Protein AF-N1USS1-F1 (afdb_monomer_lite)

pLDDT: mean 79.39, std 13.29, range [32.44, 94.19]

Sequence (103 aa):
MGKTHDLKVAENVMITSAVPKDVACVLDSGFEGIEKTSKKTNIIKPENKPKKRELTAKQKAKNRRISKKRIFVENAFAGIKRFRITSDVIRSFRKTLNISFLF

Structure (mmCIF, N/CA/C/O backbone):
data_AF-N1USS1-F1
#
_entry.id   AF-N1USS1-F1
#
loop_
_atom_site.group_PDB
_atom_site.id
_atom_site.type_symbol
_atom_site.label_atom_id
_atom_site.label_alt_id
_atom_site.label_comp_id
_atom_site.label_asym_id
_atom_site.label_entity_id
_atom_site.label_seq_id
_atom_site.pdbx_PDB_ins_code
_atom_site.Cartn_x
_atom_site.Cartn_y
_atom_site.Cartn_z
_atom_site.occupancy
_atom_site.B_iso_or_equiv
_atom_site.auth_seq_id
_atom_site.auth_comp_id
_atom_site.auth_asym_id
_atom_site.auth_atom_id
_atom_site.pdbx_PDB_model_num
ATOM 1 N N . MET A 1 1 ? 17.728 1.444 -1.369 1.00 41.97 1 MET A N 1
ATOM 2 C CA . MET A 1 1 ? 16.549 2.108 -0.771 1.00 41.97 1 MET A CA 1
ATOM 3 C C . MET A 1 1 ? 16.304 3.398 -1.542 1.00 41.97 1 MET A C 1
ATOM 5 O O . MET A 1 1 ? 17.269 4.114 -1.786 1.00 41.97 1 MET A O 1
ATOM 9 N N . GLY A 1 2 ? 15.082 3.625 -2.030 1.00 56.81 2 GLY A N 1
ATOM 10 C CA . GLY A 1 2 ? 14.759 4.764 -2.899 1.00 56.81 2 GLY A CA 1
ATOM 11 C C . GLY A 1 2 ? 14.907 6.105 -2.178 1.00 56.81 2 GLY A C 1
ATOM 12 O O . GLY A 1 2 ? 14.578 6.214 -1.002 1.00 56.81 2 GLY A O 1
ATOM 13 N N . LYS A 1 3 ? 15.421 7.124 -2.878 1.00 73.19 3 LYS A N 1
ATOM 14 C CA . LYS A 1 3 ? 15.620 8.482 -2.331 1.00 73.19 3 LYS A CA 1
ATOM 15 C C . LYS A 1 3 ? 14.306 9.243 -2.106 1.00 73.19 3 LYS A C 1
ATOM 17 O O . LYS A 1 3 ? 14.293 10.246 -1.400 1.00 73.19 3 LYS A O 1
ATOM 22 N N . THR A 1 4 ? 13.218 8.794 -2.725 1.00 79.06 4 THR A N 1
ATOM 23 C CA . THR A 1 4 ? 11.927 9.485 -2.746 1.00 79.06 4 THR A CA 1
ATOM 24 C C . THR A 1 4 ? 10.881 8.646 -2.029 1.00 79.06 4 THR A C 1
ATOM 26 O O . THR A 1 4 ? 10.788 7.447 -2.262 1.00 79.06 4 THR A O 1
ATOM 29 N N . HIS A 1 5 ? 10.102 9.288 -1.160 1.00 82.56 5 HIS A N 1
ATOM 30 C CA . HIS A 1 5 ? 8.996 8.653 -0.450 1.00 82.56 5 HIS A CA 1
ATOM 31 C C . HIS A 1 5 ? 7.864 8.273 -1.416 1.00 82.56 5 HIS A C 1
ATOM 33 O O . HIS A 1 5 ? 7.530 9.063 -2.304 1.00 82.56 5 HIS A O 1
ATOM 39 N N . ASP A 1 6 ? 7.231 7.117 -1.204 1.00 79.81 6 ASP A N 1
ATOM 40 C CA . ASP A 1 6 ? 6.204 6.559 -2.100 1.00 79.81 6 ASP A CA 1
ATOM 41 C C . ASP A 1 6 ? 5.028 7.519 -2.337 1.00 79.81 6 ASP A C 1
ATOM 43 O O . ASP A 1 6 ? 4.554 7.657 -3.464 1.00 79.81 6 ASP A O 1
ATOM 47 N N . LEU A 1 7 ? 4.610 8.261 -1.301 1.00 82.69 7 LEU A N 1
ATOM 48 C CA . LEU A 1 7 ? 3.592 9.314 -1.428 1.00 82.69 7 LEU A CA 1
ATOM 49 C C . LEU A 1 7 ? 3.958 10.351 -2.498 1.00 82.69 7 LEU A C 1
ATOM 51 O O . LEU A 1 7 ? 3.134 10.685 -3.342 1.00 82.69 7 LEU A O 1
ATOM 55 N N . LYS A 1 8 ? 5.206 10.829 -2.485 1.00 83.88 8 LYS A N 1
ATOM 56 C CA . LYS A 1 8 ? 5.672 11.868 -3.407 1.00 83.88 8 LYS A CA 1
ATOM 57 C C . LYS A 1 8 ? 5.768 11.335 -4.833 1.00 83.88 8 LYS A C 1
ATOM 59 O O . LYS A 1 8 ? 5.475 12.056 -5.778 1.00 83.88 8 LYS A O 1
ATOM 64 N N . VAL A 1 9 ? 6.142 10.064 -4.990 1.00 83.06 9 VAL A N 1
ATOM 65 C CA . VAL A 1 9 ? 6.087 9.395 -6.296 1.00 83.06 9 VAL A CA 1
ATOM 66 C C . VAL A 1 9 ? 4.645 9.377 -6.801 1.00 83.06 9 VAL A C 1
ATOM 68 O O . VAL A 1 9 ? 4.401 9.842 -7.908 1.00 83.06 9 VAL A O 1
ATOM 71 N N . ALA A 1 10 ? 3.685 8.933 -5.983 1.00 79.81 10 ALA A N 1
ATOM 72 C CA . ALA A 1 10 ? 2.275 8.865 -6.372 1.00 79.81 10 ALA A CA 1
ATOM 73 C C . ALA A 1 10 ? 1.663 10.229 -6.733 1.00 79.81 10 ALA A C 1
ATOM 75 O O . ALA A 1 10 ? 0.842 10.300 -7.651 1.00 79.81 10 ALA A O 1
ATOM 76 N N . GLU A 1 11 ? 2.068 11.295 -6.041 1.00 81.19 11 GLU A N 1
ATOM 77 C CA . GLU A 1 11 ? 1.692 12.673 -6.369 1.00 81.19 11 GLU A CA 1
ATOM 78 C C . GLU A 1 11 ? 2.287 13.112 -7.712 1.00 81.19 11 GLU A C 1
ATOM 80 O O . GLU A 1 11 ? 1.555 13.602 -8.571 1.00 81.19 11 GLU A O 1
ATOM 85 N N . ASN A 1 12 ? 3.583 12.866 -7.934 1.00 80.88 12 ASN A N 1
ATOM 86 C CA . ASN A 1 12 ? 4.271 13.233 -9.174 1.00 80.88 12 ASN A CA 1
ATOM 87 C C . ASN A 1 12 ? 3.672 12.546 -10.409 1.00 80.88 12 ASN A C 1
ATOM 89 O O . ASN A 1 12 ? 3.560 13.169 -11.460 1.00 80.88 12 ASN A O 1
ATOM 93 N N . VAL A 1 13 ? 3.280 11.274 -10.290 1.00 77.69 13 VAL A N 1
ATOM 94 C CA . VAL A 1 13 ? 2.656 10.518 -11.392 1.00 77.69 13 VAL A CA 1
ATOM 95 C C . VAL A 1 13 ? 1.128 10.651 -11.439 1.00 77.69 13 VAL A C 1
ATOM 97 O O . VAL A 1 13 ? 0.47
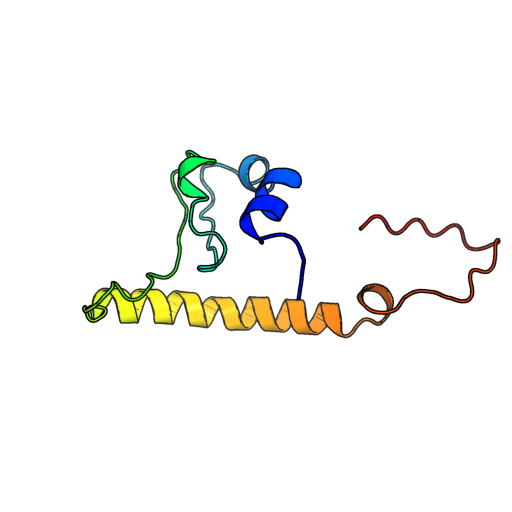4 9.967 -12.220 1.00 77.69 13 VAL A O 1
ATOM 100 N N . MET A 1 14 ? 0.536 11.524 -10.614 1.00 73.25 14 MET A N 1
ATOM 101 C CA . MET A 1 14 ? -0.903 11.821 -10.585 1.00 73.25 14 MET A CA 1
ATOM 102 C C . MET A 1 14 ? -1.825 10.589 -10.500 1.00 73.25 14 MET A C 1
ATOM 104 O O . MET A 1 14 ? -2.964 10.614 -10.979 1.00 73.25 14 MET A O 1
ATOM 108 N N . ILE A 1 15 ? -1.386 9.515 -9.829 1.00 73.25 15 ILE A N 1
ATOM 109 C CA . ILE A 1 15 ? -2.188 8.284 -9.655 1.00 73.25 15 ILE A CA 1
ATOM 110 C C . ILE A 1 15 ? -3.540 8.620 -9.015 1.00 73.25 15 ILE A C 1
ATOM 112 O O . ILE A 1 15 ? -4.592 8.083
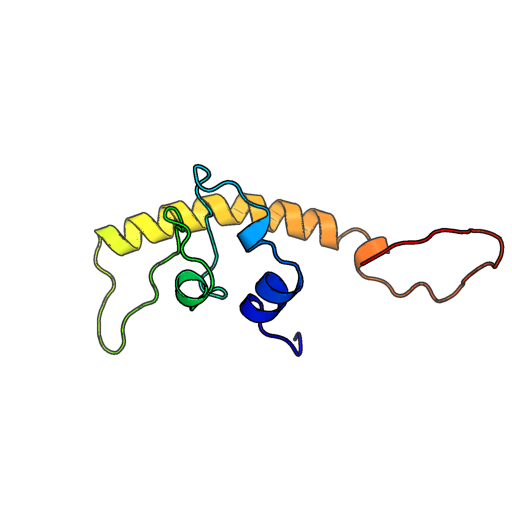 -9.373 1.00 73.25 15 ILE A O 1
ATOM 116 N N . THR A 1 16 ? -3.534 9.562 -8.078 1.00 67.25 16 THR A N 1
ATOM 117 C CA . THR A 1 16 ? -4.742 10.002 -7.395 1.00 67.25 16 THR A CA 1
ATOM 118 C C . THR A 1 16 ? -5.634 10.925 -8.205 1.00 67.25 16 THR A C 1
ATOM 120 O O . THR A 1 16 ? -6.750 11.159 -7.764 1.00 67.25 16 THR A O 1
ATOM 123 N N . SER A 1 17 ? -5.248 11.389 -9.385 1.00 71.44 17 SER A N 1
ATOM 124 C CA . SER A 1 17 ? -6.183 12.025 -10.323 1.00 71.44 17 SER A CA 1
ATOM 125 C C . SER A 1 17 ? -6.746 11.004 -11.311 1.00 71.44 17 SER A C 1
ATOM 127 O O . SER A 1 17 ? -7.899 11.119 -11.709 1.00 71.44 17 SER A O 1
ATOM 129 N N . ALA A 1 18 ? -5.974 9.961 -11.633 1.00 77.44 18 ALA A N 1
ATOM 130 C CA . ALA A 1 18 ? -6.340 8.948 -12.622 1.00 77.44 18 ALA A CA 1
ATOM 131 C C . ALA A 1 18 ? -7.457 7.993 -12.164 1.00 77.44 18 ALA A C 1
ATOM 133 O O . ALA A 1 18 ? -8.263 7.555 -12.979 1.00 77.44 18 ALA A O 1
ATOM 134 N N . VAL A 1 19 ? -7.526 7.650 -10.871 1.00 77.88 19 VAL A N 1
ATOM 135 C CA . VAL A 1 19 ? -8.566 6.713 -10.397 1.00 77.88 19 VAL A CA 1
ATOM 136 C C . VAL A 1 19 ? -9.945 7.409 -10.312 1.00 77.88 19 VAL A C 1
ATOM 138 O O . VAL A 1 19 ? -10.033 8.510 -9.765 1.00 77.88 19 VAL A O 1
ATOM 141 N N . PRO A 1 20 ? -11.043 6.807 -10.787 1.00 81.62 20 PRO A N 1
ATOM 142 C CA . PRO A 1 20 ? -12.389 7.354 -10.599 1.00 81.62 20 PRO A CA 1
ATOM 143 C C . PRO A 1 20 ? -12.782 7.509 -9.114 1.00 81.62 20 PRO A C 1
ATOM 145 O O . PRO A 1 20 ? -12.222 6.849 -8.238 1.00 81.62 20 PRO A O 1
ATOM 148 N N . LYS A 1 21 ? -13.723 8.411 -8.794 1.00 76.62 21 LYS A N 1
ATOM 149 C CA . LYS A 1 21 ? -14.113 8.725 -7.395 1.00 76.62 21 LYS A CA 1
ATOM 150 C C . LYS A 1 21 ? -14.922 7.613 -6.717 1.00 76.62 21 LYS A C 1
ATOM 152 O O . LYS A 1 21 ? -14.927 7.516 -5.493 1.00 76.62 21 LYS A O 1
ATOM 157 N N . ASP A 1 22 ? -15.615 6.819 -7.514 1.00 82.12 22 ASP A N 1
ATOM 158 C CA . ASP A 1 22 ? -16.458 5.684 -7.144 1.00 82.12 22 ASP A CA 1
ATOM 159 C C . ASP A 1 22 ? -15.648 4.407 -6.864 1.00 82.12 22 ASP A C 1
ATOM 161 O O . ASP A 1 22 ? -16.118 3.506 -6.167 1.00 82.12 22 ASP A O 1
ATOM 165 N N . VAL A 1 23 ? -14.395 4.348 -7.319 1.00 83.19 23 VAL A N 1
ATOM 166 C CA . VAL A 1 23 ? -13.521 3.189 -7.122 1.00 83.19 23 VAL A CA 1
ATOM 167 C C . VAL A 1 23 ? -12.790 3.274 -5.781 1.00 83.19 23 VAL A C 1
ATOM 169 O O . VAL A 1 23 ? -12.143 4.269 -5.454 1.00 83.19 23 VAL A O 1
ATOM 172 N N . ALA A 1 24 ? -12.859 2.192 -5.000 1.00 84.12 24 ALA A N 1
ATOM 173 C CA . ALA A 1 24 ? -12.117 2.072 -3.748 1.00 84.12 24 ALA A CA 1
ATOM 174 C C . ALA A 1 24 ? -10.614 1.870 -4.004 1.00 84.12 24 ALA A C 1
ATOM 176 O O . ALA A 1 24 ? -10.207 0.876 -4.609 1.00 84.12 24 ALA A O 1
ATOM 177 N N . CYS A 1 25 ? -9.775 2.757 -3.469 1.00 84.69 25 CYS A N 1
ATOM 178 C CA . CYS A 1 25 ? -8.321 2.610 -3.498 1.00 84.69 25 CYS A CA 1
ATOM 179 C C . CYS A 1 25 ? -7.832 1.947 -2.213 1.00 84.69 25 CYS A C 1
ATOM 181 O O . CYS A 1 25 ? -7.873 2.557 -1.145 1.00 84.69 25 CYS A O 1
ATOM 183 N N . VAL A 1 26 ? -7.324 0.716 -2.308 1.00 87.81 26 VAL A N 1
ATOM 184 C CA . VAL A 1 26 ? -6.645 0.061 -1.183 1.00 87.81 26 VAL A CA 1
ATOM 185 C C . VAL A 1 26 ? -5.158 0.399 -1.241 1.00 87.81 26 VAL A C 1
ATOM 187 O O . VAL A 1 26 ? -4.488 0.026 -2.200 1.
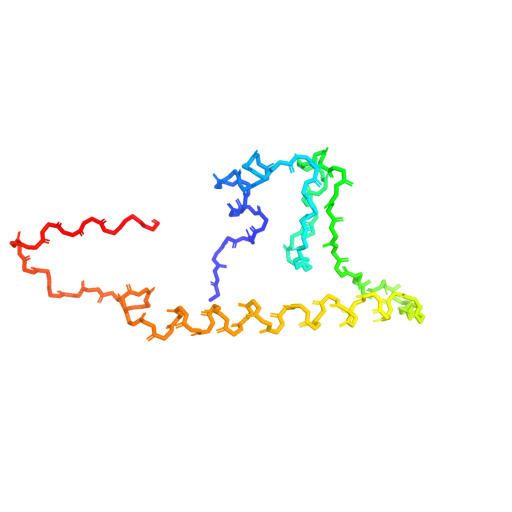00 87.81 26 VAL A O 1
ATOM 190 N N . LEU A 1 27 ? -4.650 1.095 -0.226 1.00 86.12 27 LEU A N 1
ATOM 191 C CA . LEU A 1 27 ? -3.270 1.583 -0.173 1.00 86.12 27 LEU A CA 1
ATOM 192 C C . LEU A 1 27 ? -2.495 0.959 0.988 1.00 86.12 27 LEU A C 1
ATOM 194 O O . LEU A 1 27 ? -3.077 0.523 1.985 1.00 86.12 27 LEU A O 1
ATOM 198 N N . ASP A 1 28 ? -1.170 0.943 0.855 1.00 84.75 28 ASP A N 1
ATOM 199 C CA . ASP A 1 28 ? -0.270 0.560 1.940 1.00 84.75 28 ASP A CA 1
ATOM 200 C C . ASP A 1 28 ? -0.058 1.709 2.944 1.00 84.75 28 ASP A C 1
ATOM 202 O O . ASP A 1 28 ? -0.332 2.874 2.648 1.00 84.75 28 ASP A O 1
ATOM 206 N N . SER A 1 29 ? 0.472 1.401 4.130 1.00 82.81 29 SER A N 1
ATOM 207 C CA . SER A 1 29 ? 0.782 2.399 5.163 1.00 82.81 29 SER A CA 1
ATOM 208 C C . SER A 1 29 ? 1.823 3.432 4.714 1.00 82.81 29 SER A C 1
ATOM 210 O O . SER A 1 29 ? 1.838 4.534 5.248 1.00 82.81 29 SER A O 1
ATOM 212 N N . GLY A 1 30 ? 2.651 3.120 3.708 1.00 81.06 30 GLY A N 1
ATOM 213 C CA . GLY A 1 30 ? 3.605 4.059 3.097 1.00 81.06 30 GLY A CA 1
ATOM 214 C C . GLY A 1 30 ? 2.961 5.245 2.361 1.00 81.06 30 GLY A C 1
ATOM 215 O O . GLY A 1 30 ? 3.642 6.212 2.037 1.00 81.06 30 GLY A O 1
ATOM 216 N N . PHE A 1 31 ? 1.642 5.220 2.138 1.00 83.00 31 PHE A N 1
ATOM 217 C CA . PHE A 1 31 ? 0.878 6.337 1.564 1.00 83.00 31 PHE A CA 1
ATOM 218 C C . PHE A 1 31 ? 0.192 7.197 2.635 1.00 83.00 31 PHE A C 1
ATOM 220 O O . PHE A 1 31 ? -0.807 7.873 2.374 1.00 83.00 31 PHE A O 1
ATOM 227 N N . GLU A 1 32 ? 0.691 7.170 3.870 1.00 82.31 32 GLU A N 1
ATOM 228 C CA . GLU A 1 32 ? 0.176 8.019 4.937 1.00 82.31 32 GLU A CA 1
ATOM 229 C C . GLU A 1 32 ? 0.290 9.505 4.557 1.00 82.31 32 GLU A C 1
ATOM 231 O O . GLU A 1 32 ? 1.342 9.975 4.142 1.00 82.31 32 GLU A O 1
ATOM 236 N N . GLY A 1 33 ? -0.819 10.244 4.667 1.00 79.25 33 GLY A N 1
ATOM 237 C CA . GLY A 1 33 ? -0.912 11.645 4.238 1.00 79.25 33 GLY A CA 1
ATOM 238 C C . GLY A 1 33 ? -1.618 11.870 2.897 1.00 79.25 33 GLY A C 1
ATOM 239 O O . GLY A 1 33 ? -2.050 12.992 2.650 1.00 79.25 33 GLY A O 1
ATOM 240 N N . ILE A 1 34 ? -1.855 10.821 2.097 1.00 81.19 34 ILE A N 1
ATOM 241 C CA . ILE A 1 34 ? -2.550 10.917 0.796 1.00 81.19 34 ILE A CA 1
ATOM 242 C C . ILE A 1 34 ? -3.946 11.554 0.889 1.00 81.19 34 ILE A C 1
ATOM 244 O O . ILE A 1 34 ? -4.387 12.225 -0.038 1.00 81.19 34 ILE A O 1
ATOM 248 N N . GLU A 1 35 ? -4.628 11.394 2.025 1.00 77.38 35 GLU A N 1
ATOM 249 C CA . GLU A 1 35 ? -5.950 11.977 2.301 1.00 77.38 35 GLU A CA 1
ATOM 250 C C . GLU A 1 35 ? -5.930 13.514 2.314 1.00 77.38 35 GLU A C 1
ATOM 252 O O . GLU A 1 35 ? -6.948 14.142 2.035 1.00 77.38 35 GLU A O 1
ATOM 257 N N . LYS A 1 36 ? -4.778 14.134 2.614 1.00 75.81 36 LYS A N 1
ATOM 258 C CA . LYS A 1 36 ? -4.623 15.597 2.580 1.00 75.81 36 LYS A CA 1
ATOM 259 C C . LYS A 1 36 ? -4.565 16.111 1.145 1.00 75.81 36 LYS A C 1
ATOM 261 O O . LYS A 1 36 ? -5.185 17.123 0.832 1.00 75.81 36 LYS A O 1
ATOM 266 N N . THR A 1 37 ? -3.834 15.403 0.288 1.00 69.81 37 THR A N 1
ATOM 267 C CA . THR A 1 37 ? -3.630 15.779 -1.116 1.00 69.81 37 THR A CA 1
ATOM 268 C C . THR A 1 37 ? -4.818 15.375 -1.985 1.00 69.81 37 THR A C 1
ATOM 270 O O . THR A 1 37 ? -5.180 16.067 -2.931 1.00 69.81 37 THR A O 1
ATOM 273 N N . SER A 1 38 ? -5.465 14.254 -1.668 1.00 67.19 38 SER A N 1
ATOM 274 C CA . SER A 1 38 ? -6.583 13.707 -2.432 1.00 67.19 38 SER A CA 1
ATOM 275 C C . SER A 1 38 ? -7.846 13.658 -1.594 1.00 67.19 38 SER A C 1
ATOM 277 O O . SER A 1 38 ? -8.028 12.758 -0.779 1.00 67.19 38 SER A O 1
ATOM 279 N N . LYS A 1 39 ? -8.780 14.574 -1.883 1.00 63.44 39 LYS A N 1
ATOM 280 C CA . LYS A 1 39 ? -10.162 14.577 -1.361 1.00 63.44 39 LYS A CA 1
ATOM 281 C C . LYS A 1 39 ? -11.017 13.437 -1.946 1.00 63.44 39 LYS A C 1
ATOM 283 O O . LYS A 1 39 ? -12.180 13.631 -2.292 1.00 63.44 39 LYS A O 1
ATOM 288 N N . LYS A 1 40 ? -10.431 12.259 -2.154 1.00 62.28 40 LYS A N 1
ATOM 289 C CA . LYS A 1 40 ? -11.132 11.080 -2.660 1.00 62.28 40 LYS A CA 1
ATOM 290 C C . LYS A 1 40 ? -11.790 10.349 -1.501 1.00 62.28 40 LYS A C 1
ATOM 292 O O . LYS A 1 40 ? -11.134 9.998 -0.528 1.00 62.28 40 LYS A O 1
ATOM 297 N N . THR A 1 41 ? -13.084 10.093 -1.641 1.00 60.78 41 THR A N 1
ATOM 298 C CA . THR A 1 41 ? -13.948 9.597 -0.562 1.00 60.78 41 THR A CA 1
ATOM 299 C C . THR A 1 41 ? -13.766 8.103 -0.251 1.00 60.78 41 THR A C 1
ATOM 301 O O . THR A 1 41 ? -14.317 7.626 0.733 1.00 60.78 41 THR A O 1
ATOM 304 N N . ASN A 1 42 ? -12.975 7.347 -1.026 1.00 77.31 42 ASN A N 1
ATOM 305 C CA . ASN A 1 42 ? -12.925 5.883 -0.907 1.00 77.31 42 ASN A CA 1
ATOM 306 C C . ASN A 1 42 ? -11.502 5.300 -0.792 1.00 77.31 42 ASN A C 1
ATOM 308 O O . ASN A 1 42 ? -11.133 4.364 -1.501 1.00 77.31 42 ASN A O 1
ATOM 312 N N . ILE A 1 43 ? -10.676 5.870 0.091 1.00 83.19 43 ILE A N 1
ATOM 313 C CA . ILE A 1 43 ? -9.333 5.348 0.393 1.00 83.19 43 ILE A CA 1
ATOM 314 C C . ILE A 1 43 ? -9.405 4.383 1.582 1.00 83.19 43 ILE A C 1
ATOM 316 O O . ILE A 1 43 ? -9.868 4.728 2.667 1.00 83.19 43 ILE A O 1
ATOM 320 N N . ILE A 1 44 ? -8.912 3.160 1.388 1.00 87.25 44 ILE A N 1
ATOM 321 C CA . ILE A 1 44 ? -8.860 2.106 2.402 1.00 87.25 44 ILE A CA 1
ATOM 322 C C . ILE A 1 44 ? -7.395 1.800 2.703 1.00 87.25 44 ILE A C 1
ATOM 324 O O . ILE A 1 44 ? -6.666 1.310 1.846 1.00 87.25 44 ILE A O 1
ATOM 328 N N . LYS A 1 45 ? -6.972 2.025 3.946 1.00 88.56 45 LYS A N 1
ATOM 329 C CA . LYS A 1 45 ? -5.604 1.749 4.403 1.00 88.56 45 LYS A CA 1
ATOM 330 C C . LYS A 1 45 ? -5.588 0.895 5.675 1.00 88.56 45 LYS A C 1
ATOM 332 O O . LYS A 1 45 ? -6.577 0.912 6.429 1.00 88.56 45 LYS A O 1
ATOM 337 N N . PRO A 1 46 ? -4.509 0.128 5.915 1.00 90.19 46 PRO A N 1
ATOM 338 C CA . PRO A 1 46 ? -4.306 -0.527 7.194 1.00 90.19 46 PRO A CA 1
ATOM 339 C C . PRO A 1 46 ? -4.098 0.521 8.288 1.00 90.19 46 PRO A C 1
ATOM 341 O O . PRO A 1 46 ? -3.595 1.617 8.049 1.00 90.19 46 PRO A O 1
ATOM 344 N N . GLU A 1 47 ? -4.514 0.183 9.499 1.00 89.12 47 GLU A N 1
ATOM 345 C CA . GLU A 1 47 ? -4.356 1.061 10.652 1.00 89.12 47 GLU A CA 1
ATOM 346 C C . GLU A 1 47 ? -3.032 0.776 11.350 1.00 89.12 47 GLU A C 1
ATOM 348 O O . GLU A 1 47 ? -2.779 -0.352 11.789 1.00 89.12 47 GLU A O 1
ATOM 353 N N . ASN A 1 48 ? -2.195 1.810 11.436 1.00 86.44 48 ASN A N 1
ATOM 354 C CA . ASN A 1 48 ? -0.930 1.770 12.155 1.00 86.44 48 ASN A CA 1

> [Work task] Keeping every character as it is, restate the lines above that run from the line with "ATOM 202 O O" through the line with "ATOM 216 N N", both included, and nothing else.

> [Completed exercise]
ATOM 202 O O . ASP A 1 28 ? -0.332 2.874 2.648 1.00 84.75 28 ASP A O 1
ATOM 206 N N . SER A 1 29 ? 0.472 1.401 4.130 1.00 82.81 29 SER A N 1
ATOM 207 C CA . SER A 1 29 ? 0.782 2.399 5.163 1.00 82.81 29 SER A CA 1
ATOM 208 C C . SER A 1 29 ? 1.823 3.432 4.714 1.00 82.81 29 SER A C 1
ATOM 210 O O . SER A 1 29 ? 1.838 4.534 5.248 1.00 82.81 29 SER A O 1
ATOM 212 N N . GLY A 1 30 ? 2.651 3.120 3.708 1.00 81.06 30 GLY A N 1
ATOM 213 C CA . GLY A 1 30 ? 3.605 4.059 3.097 1.00 81.06 30 GLY A CA 1
ATOM 214 C C . GLY A 1 30 ? 2.961 5.245 2.361 1.00 81.06 30 GLY A C 1
ATOM 215 O O . GLY A 1 30 ? 3.642 6.212 2.037 1.00 81.06 30 GLY A O 1
ATOM 216 N N . PHE A 1 31 ? 1.642 5.220 2.138 1.00 83.00 31 PHE A N 1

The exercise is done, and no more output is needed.